D’ailleurs, l’économie marocaine s’appuie essentiellement sur des emplois non qualifiés qui représentent plus de deux tiers de l’emploi mobilisé. Cette proportion varie bien évidemment selon les secteurs d’activité : elle va de 20% dans les administrations publiques à 87,2% dans le secteur institutionnel des ménages (99% dans l’agriculture et pêche).
Parler dans une telle situation « d’employabilité » ça revient à noyer le poisson dans l’eau. Les données relatives au taux de chômage son parlantes : Ce sont les diplômés qui en souffrent plus ! La cause est simple et limpide : l’économie marocaine a plus besoin de « mains agissantes que de têtes pensantes ».
Cette précarité de l’emploi touche plus les femmes que les hommes. Outre leur exclusion du marché du travail du fait qu’elles ne représentent que 30 % de la population active totale, elles sont présentes essentiellement comme des aides familiaux et exercent des métiers pénibles.
Elles pâtissent de mauvaises conditions de travail et d’une faiblesse de rémunération par rapport aux hommes : la différence de rémunération va dans certains secteurs du simple au double.
Alors que la fourchette de variation des salaires (annuels) des femmes dans les différentes branches va d’un minimum de 24 616 DH à un maximum de 180 814 DH, les salaires des hommes fluctuent entre un minimum de 52 067 DH et un maximum de 249 244 DH.
L’analyse de l’évolution des productivités et des rémunérations salariales ne manque pas non plus de surprises. Ainsi, entre 2015 et 2019, la part des rémunérations salariales (l’ensemble des salaires distribués par l’économie) est passée respectivement de 38,4% à 36,9%, soit une diminution de 1,5 point, ce qui signifie un creusement des inégalités entre les revenus du travail et les revenus du capital exprimés par l’EBE (excédent brut d’exploitation).
Cette inégalité s’expliquerait aussi par une évolution différenciée de la rémunération salariale moyenne et de la productivité moyenne.
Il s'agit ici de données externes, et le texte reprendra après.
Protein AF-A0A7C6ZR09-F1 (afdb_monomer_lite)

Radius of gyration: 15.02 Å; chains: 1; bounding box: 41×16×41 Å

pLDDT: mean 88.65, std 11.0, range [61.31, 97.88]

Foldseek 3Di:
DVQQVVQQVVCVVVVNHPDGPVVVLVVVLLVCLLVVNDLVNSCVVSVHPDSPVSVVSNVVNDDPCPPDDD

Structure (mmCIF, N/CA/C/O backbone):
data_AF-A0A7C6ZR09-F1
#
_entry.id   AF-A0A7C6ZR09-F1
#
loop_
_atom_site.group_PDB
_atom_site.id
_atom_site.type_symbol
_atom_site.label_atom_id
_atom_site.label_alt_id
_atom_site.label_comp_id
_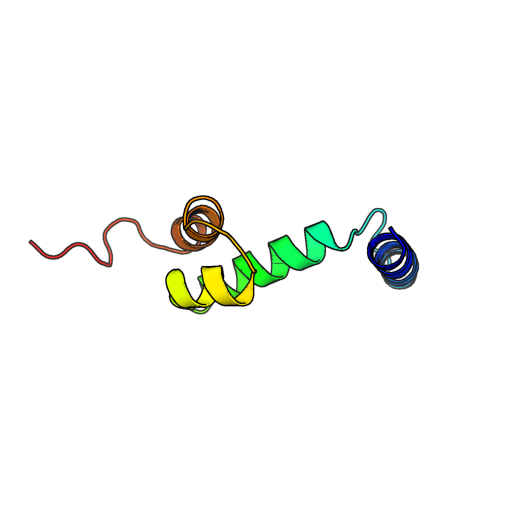atom_site.label_asym_id
_atom_site.label_entity_id
_atom_site.label_seq_id
_atom_site.pdbx_PDB_ins_code
_atom_site.Cartn_x
_atom_site.Cartn_y
_atom_site.Cartn_z
_atom_site.occupancy
_atom_site.B_iso_or_equiv
_atom_site.auth_seq_id
_atom_site.auth_comp_id
_atom_site.auth_asym_id
_atom_site.auth_atom_id
_atom_site.pdbx_PDB_model_num
ATOM 1 N N . ARG A 1 1 ? 16.924 2.146 -3.899 1.00 61.31 1 ARG A N 1
ATOM 2 C CA . ARG A 1 1 ? 16.460 2.409 -5.287 1.00 61.31 1 ARG A CA 1
ATOM 3 C C . ARG A 1 1 ? 16.210 1.130 -6.095 1.00 61.31 1 ARG A C 1
ATOM 5 O O . ARG A 1 1 ? 15.199 1.097 -6.771 1.00 61.31 1 ARG A O 1
ATOM 12 N N . ALA A 1 2 ? 16.991 0.054 -5.920 1.00 86.25 2 ALA A N 1
ATOM 13 C CA . ALA A 1 2 ? 16.862 -1.189 -6.701 1.00 86.25 2 ALA A CA 1
ATOM 14 C C . ALA A 1 2 ? 15.451 -1.824 -6.780 1.00 86.25 2 ALA A C 1
ATOM 16 O O . ALA A 1 2 ? 15.071 -2.327 -7.833 1.00 86.25 2 ALA A O 1
ATOM 17 N N . VAL A 1 3 ? 14.658 -1.799 -5.699 1.00 92.75 3 VAL A N 1
ATOM 18 C CA . VAL A 1 3 ? 13.322 -2.432 -5.696 1.00 92.75 3 VAL A CA 1
ATOM 19 C C . VAL A 1 3 ? 12.342 -1.705 -6.618 1.00 92.75 3 VAL A C 1
ATOM 21 O O . VAL A 1 3 ? 11.667 -2.357 -7.407 1.00 92.75 3 VAL A O 1
ATOM 24 N N . SER A 1 4 ? 12.282 -0.371 -6.570 1.00 94.44 4 SER A N 1
ATOM 25 C CA . SER A 1 4 ? 11.391 0.395 -7.453 1.00 94.44 4 SER A CA 1
ATOM 26 C C . SER A 1 4 ? 11.774 0.237 -8.922 1.00 94.44 4 SER A C 1
ATOM 28 O O . SER A 1 4 ? 10.888 0.106 -9.757 1.00 94.44 4 SER A O 1
ATOM 30 N N . ASP A 1 5 ? 13.072 0.175 -9.232 1.00 95.44 5 ASP A N 1
ATOM 31 C CA . ASP A 1 5 ? 13.538 -0.072 -10.600 1.00 95.44 5 ASP A CA 1
ATOM 32 C C . ASP A 1 5 ? 13.119 -1.463 -11.094 1.00 95.44 5 ASP A C 1
ATOM 34 O O . ASP A 1 5 ? 12.663 -1.611 -12.227 1.00 95.44 5 ASP A O 1
ATOM 38 N N . ARG A 1 6 ? 13.203 -2.485 -10.230 1.00 96.31 6 ARG A N 1
ATOM 39 C CA . ARG A 1 6 ? 12.731 -3.835 -10.561 1.00 96.31 6 ARG A CA 1
ATOM 40 C C . ARG A 1 6 ? 11.220 -3.877 -10.776 1.00 96.31 6 ARG A C 1
ATOM 42 O O . ARG A 1 6 ? 10.774 -4.515 -11.724 1.00 96.31 6 ARG A O 1
ATOM 49 N N . VAL A 1 7 ? 10.449 -3.212 -9.916 1.00 97.31 7 VAL A N 1
ATOM 50 C CA . VAL A 1 7 ? 8.989 -3.115 -10.055 1.00 97.31 7 VAL A CA 1
ATOM 51 C C . VAL A 1 7 ? 8.617 -2.427 -11.362 1.00 97.31 7 VAL A C 1
ATOM 53 O O . VAL A 1 7 ? 7.750 -2.934 -12.062 1.00 97.31 7 VAL A O 1
ATOM 56 N N . ARG A 1 8 ? 9.320 -1.355 -11.740 1.00 97.12 8 ARG A N 1
ATOM 57 C CA . ARG A 1 8 ? 9.088 -0.661 -13.008 1.00 97.12 8 ARG A CA 1
ATOM 58 C C . ARG A 1 8 ? 9.278 -1.583 -14.214 1.00 97.12 8 ARG A C 1
ATOM 60 O O . ARG A 1 8 ? 8.379 -1.673 -15.039 1.00 97.12 8 ARG A O 1
ATOM 67 N N . VAL A 1 9 ? 10.388 -2.326 -14.278 1.00 97.31 9 VAL A N 1
ATOM 68 C CA . VAL A 1 9 ? 10.641 -3.285 -15.378 1.00 97.31 9 VAL A CA 1
ATOM 69 C C . VAL A 1 9 ? 9.556 -4.366 -15.450 1.00 97.31 9 VAL A C 1
ATOM 71 O O . VAL A 1 9 ? 9.126 -4.749 -16.534 1.00 97.31 9 VAL A O 1
ATOM 74 N N . LEU A 1 10 ? 9.101 -4.874 -14.301 1.00 97.31 10 LEU A N 1
ATOM 75 C CA . LEU A 1 10 ? 8.020 -5.863 -14.266 1.00 97.31 10 LEU A CA 1
ATOM 76 C C . LEU A 1 10 ? 6.665 -5.255 -14.652 1.00 97.31 10 LEU A C 1
ATOM 78 O O . LEU A 1 10 ? 5.880 -5.928 -15.310 1.00 97.31 10 LEU A O 1
ATOM 82 N N . GLY A 1 11 ? 6.408 -4.002 -14.268 1.00 97.38 11 GLY A N 1
ATOM 83 C CA . GLY A 1 11 ? 5.223 -3.241 -14.655 1.00 97.38 11 GLY A CA 1
ATOM 84 C C . GLY A 1 11 ? 5.144 -3.054 -16.166 1.00 97.38 11 GLY A C 1
ATOM 85 O O . GLY A 1 11 ? 4.133 -3.404 -16.767 1.00 97.38 11 GLY A O 1
ATOM 86 N N . GLU A 1 12 ? 6.239 -2.618 -16.794 1.00 97.88 12 GLU A N 1
ATOM 87 C CA . GLU A 1 12 ? 6.353 -2.482 -18.253 1.00 97.88 12 GLU A CA 1
ATOM 88 C C . GLU A 1 12 ? 6.010 -3.802 -18.973 1.00 97.88 12 GLU A C 1
ATOM 90 O O . GLU A 1 12 ? 5.241 -3.805 -19.933 1.00 97.88 12 GLU A O 1
ATOM 95 N N . ALA A 1 13 ? 6.484 -4.944 -18.460 1.00 97.75 13 ALA A N 1
ATOM 96 C CA . ALA A 1 13 ? 6.217 -6.265 -19.041 1.00 97.75 13 ALA A CA 1
ATOM 97 C C . ALA A 1 13 ? 4.735 -6.695 -19.006 1.00 97.75 13 ALA A C 1
ATOM 99 O O . ALA A 1 13 ? 4.341 -7.576 -19.768 1.00 97.75 13 ALA A O 1
ATOM 100 N N . VAL A 1 14 ? 3.917 -6.093 -18.138 1.00 97.38 14 VAL A N 1
ATOM 101 C CA . VAL A 1 14 ? 2.469 -6.353 -18.034 1.00 97.38 14 VAL A CA 1
ATOM 102 C C . VAL A 1 14 ? 1.622 -5.160 -18.496 1.00 97.38 14 VAL A C 1
ATOM 104 O O . VAL A 1 14 ? 0.417 -5.136 -18.255 1.00 97.38 14 VAL A O 1
ATOM 107 N N . GLY A 1 15 ? 2.235 -4.171 -19.158 1.00 97.75 15 GLY A N 1
ATOM 108 C CA . GLY A 1 15 ? 1.550 -2.986 -19.688 1.00 97.75 15 GLY A CA 1
ATOM 109 C C . GLY A 1 15 ? 1.214 -1.909 -18.647 1.00 97.75 15 GLY A C 1
ATOM 110 O O . GLY A 1 15 ? 0.365 -1.060 -18.901 1.00 97.75 15 GLY A O 1
ATOM 111 N N . LEU A 1 16 ? 1.849 -1.935 -17.473 1.00 96.31 16 LEU A N 1
ATOM 112 C CA . LEU A 1 16 ? 1.694 -0.937 -16.412 1.00 96.31 16 LEU A CA 1
ATOM 113 C C . LEU A 1 16 ? 2.899 0.010 -16.388 1.00 96.31 16 LEU A C 1
ATOM 115 O O . LEU A 1 16 ? 3.867 -0.191 -15.649 1.00 96.31 16 LEU A O 1
ATOM 119 N N . GLU A 1 17 ? 2.830 1.058 -17.204 1.00 96.25 17 GLU A N 1
ATOM 120 C CA . GLU A 1 17 ? 3.869 2.085 -17.281 1.00 96.25 17 GLU A CA 1
ATOM 121 C C . GLU A 1 17 ? 3.960 2.914 -15.992 1.00 96.25 17 GLU A C 1
ATOM 123 O O . GLU A 1 17 ? 2.958 3.280 -15.380 1.00 96.25 17 GLU A O 1
ATOM 128 N N . GLY A 1 18 ? 5.190 3.218 -15.570 1.00 93.81 18 GLY A N 1
ATOM 129 C CA . GLY A 1 18 ? 5.444 4.070 -14.405 1.00 93.81 18 GLY A CA 1
ATOM 130 C C . GLY A 1 18 ? 5.188 3.417 -13.042 1.00 93.81 18 GLY A C 1
ATOM 131 O O . GLY A 1 18 ? 5.364 4.088 -12.026 1.00 93.81 18 GLY A O 1
ATOM 132 N N . LEU A 1 19 ? 4.829 2.127 -12.992 1.00 96.94 19 LEU A N 1
ATOM 133 C CA . LEU A 1 19 ? 4.579 1.416 -11.738 1.00 96.94 19 LEU A CA 1
ATOM 134 C C . LEU A 1 19 ? 5.806 1.455 -10.815 1.00 96.94 19 LEU A C 1
ATOM 136 O O . LEU A 1 19 ? 6.908 1.050 -11.194 1.00 96.94 19 LEU A O 1
ATOM 140 N N . SER A 1 20 ? 5.604 1.881 -9.569 1.00 96.75 20 SER A N 1
ATOM 141 C CA . SER A 1 20 ? 6.642 1.899 -8.542 1.00 96.75 20 SER A CA 1
ATOM 142 C C . SER A 1 20 ? 6.324 0.964 -7.374 1.00 96.75 20 SER A C 1
ATOM 144 O O . SER A 1 20 ? 5.179 0.593 -7.112 1.00 96.75 20 SER A O 1
ATOM 146 N N . ALA A 1 21 ? 7.351 0.626 -6.588 1.00 96.19 21 ALA A N 1
ATOM 147 C CA . ALA A 1 21 ? 7.162 -0.128 -5.347 1.00 96.19 21 ALA A CA 1
ATOM 148 C C . ALA A 1 21 ? 6.260 0.610 -4.334 1.00 96.19 21 ALA A C 1
ATOM 150 O O . ALA A 1 21 ? 5.633 -0.025 -3.485 1.00 96.19 21 ALA A O 1
ATOM 151 N N . HIS A 1 22 ? 6.189 1.943 -4.417 1.00 95.25 22 HIS A N 1
ATOM 152 C CA . HIS A 1 22 ? 5.331 2.745 -3.551 1.00 95.25 22 HIS A CA 1
ATOM 153 C C . HIS A 1 22 ? 3.851 2.553 -3.899 1.00 95.25 22 HIS A C 1
ATOM 155 O O . HIS A 1 22 ? 3.033 2.376 -2.998 1.00 95.25 22 HIS A O 1
ATOM 161 N N . ASP A 1 23 ? 3.526 2.473 -5.189 1.00 95.62 23 ASP A N 1
ATOM 162 C CA . ASP A 1 23 ? 2.163 2.218 -5.664 1.00 95.62 23 ASP A CA 1
ATOM 163 C C . ASP A 1 23 ? 1.687 0.831 -5.232 1.00 95.62 23 ASP A C 1
ATOM 165 O O . ASP A 1 23 ? 0.581 0.681 -4.713 1.00 95.62 23 ASP A O 1
ATOM 169 N N . CYS A 1 24 ? 2.557 -0.181 -5.331 1.00 96.31 24 CYS A N 1
ATOM 170 C CA . CYS A 1 24 ? 2.260 -1.518 -4.816 1.00 96.31 24 CYS A CA 1
ATOM 171 C C . CYS A 1 24 ? 1.968 -1.499 -3.307 1.00 96.31 24 CYS A C 1
ATOM 173 O O . CYS A 1 24 ? 1.039 -2.168 -2.850 1.00 96.31 24 CYS A O 1
ATOM 175 N N . ARG A 1 25 ? 2.722 -0.711 -2.526 1.00 95.81 25 ARG A N 1
ATOM 176 C CA . ARG A 1 25 ? 2.481 -0.548 -1.085 1.00 95.81 25 ARG A CA 1
ATOM 177 C C . ARG A 1 25 ? 1.141 0.133 -0.805 1.00 95.81 25 ARG A C 1
ATOM 179 O O . ARG A 1 25 ? 0.422 -0.312 0.087 1.00 95.81 25 ARG A O 1
ATOM 186 N N .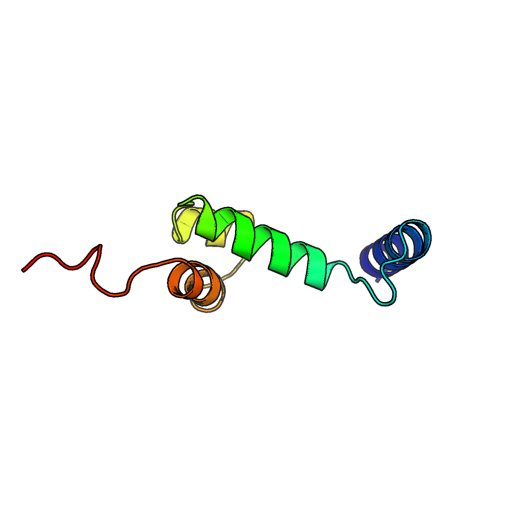 HIS A 1 26 ? 0.792 1.179 -1.553 1.00 95.06 26 HIS A N 1
ATOM 187 C CA . HIS A 1 26 ? -0.511 1.840 -1.444 1.00 95.06 26 HIS A CA 1
ATOM 188 C C . HIS A 1 26 ? -1.664 0.892 -1.767 1.00 95.06 26 HIS A C 1
ATOM 190 O O . HIS A 1 26 ? -2.641 0.824 -1.017 1.00 95.06 26 HIS A O 1
ATOM 196 N N . TYR A 1 27 ? -1.532 0.133 -2.854 1.00 95.06 27 TYR A N 1
ATOM 197 C CA . TYR A 1 27 ? -2.528 -0.846 -3.264 1.00 95.06 27 TYR A CA 1
ATOM 198 C C . TYR A 1 27 ? -2.721 -1.931 -2.200 1.00 95.06 27 TYR A C 1
ATOM 200 O O . TYR A 1 27 ? -3.852 -2.209 -1.802 1.00 95.06 27 TYR A O 1
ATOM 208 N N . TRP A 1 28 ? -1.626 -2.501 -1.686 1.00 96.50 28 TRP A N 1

En effet, l’évolution de 1,9% de la productivité entre 2014 et 2019, ne s’est pas accompagnée d’une amélioration des salaires moyens réels. Bien au contraire, ces derniers se sont au contraire détériorés d’environ 0,9%.
Cette différence a atteint son paroxysme dans l’agriculture et pêche qui a connu une nette amélioration de la productivité de 4,4% contre une baisse des salaires de 1,7%. Encore une fois, les limites du PMV apparaissent au grand jour.
Il faut, bien sûr, tirer tous les enseignements qui s’imposent de cette importantissime étude, qui constitue, rappelons-le, la première expérience au niveau africain et la quatrième au niveau mondial.
Les questions qui y sont soulevées doivent absolument retenir l’attention des pouvoirs publics et faire l’objet d’un débat national.
Il y va de l’intérêt de notre pays qui ambitionne d’accéder au rang des pays émergents. Ce qui exige la mise en œuvre d’une façon concertée et démocratique des réformes structurelles de l’économie nationale et dont le Nouveau Modèle de développement a déjà tracé les contours.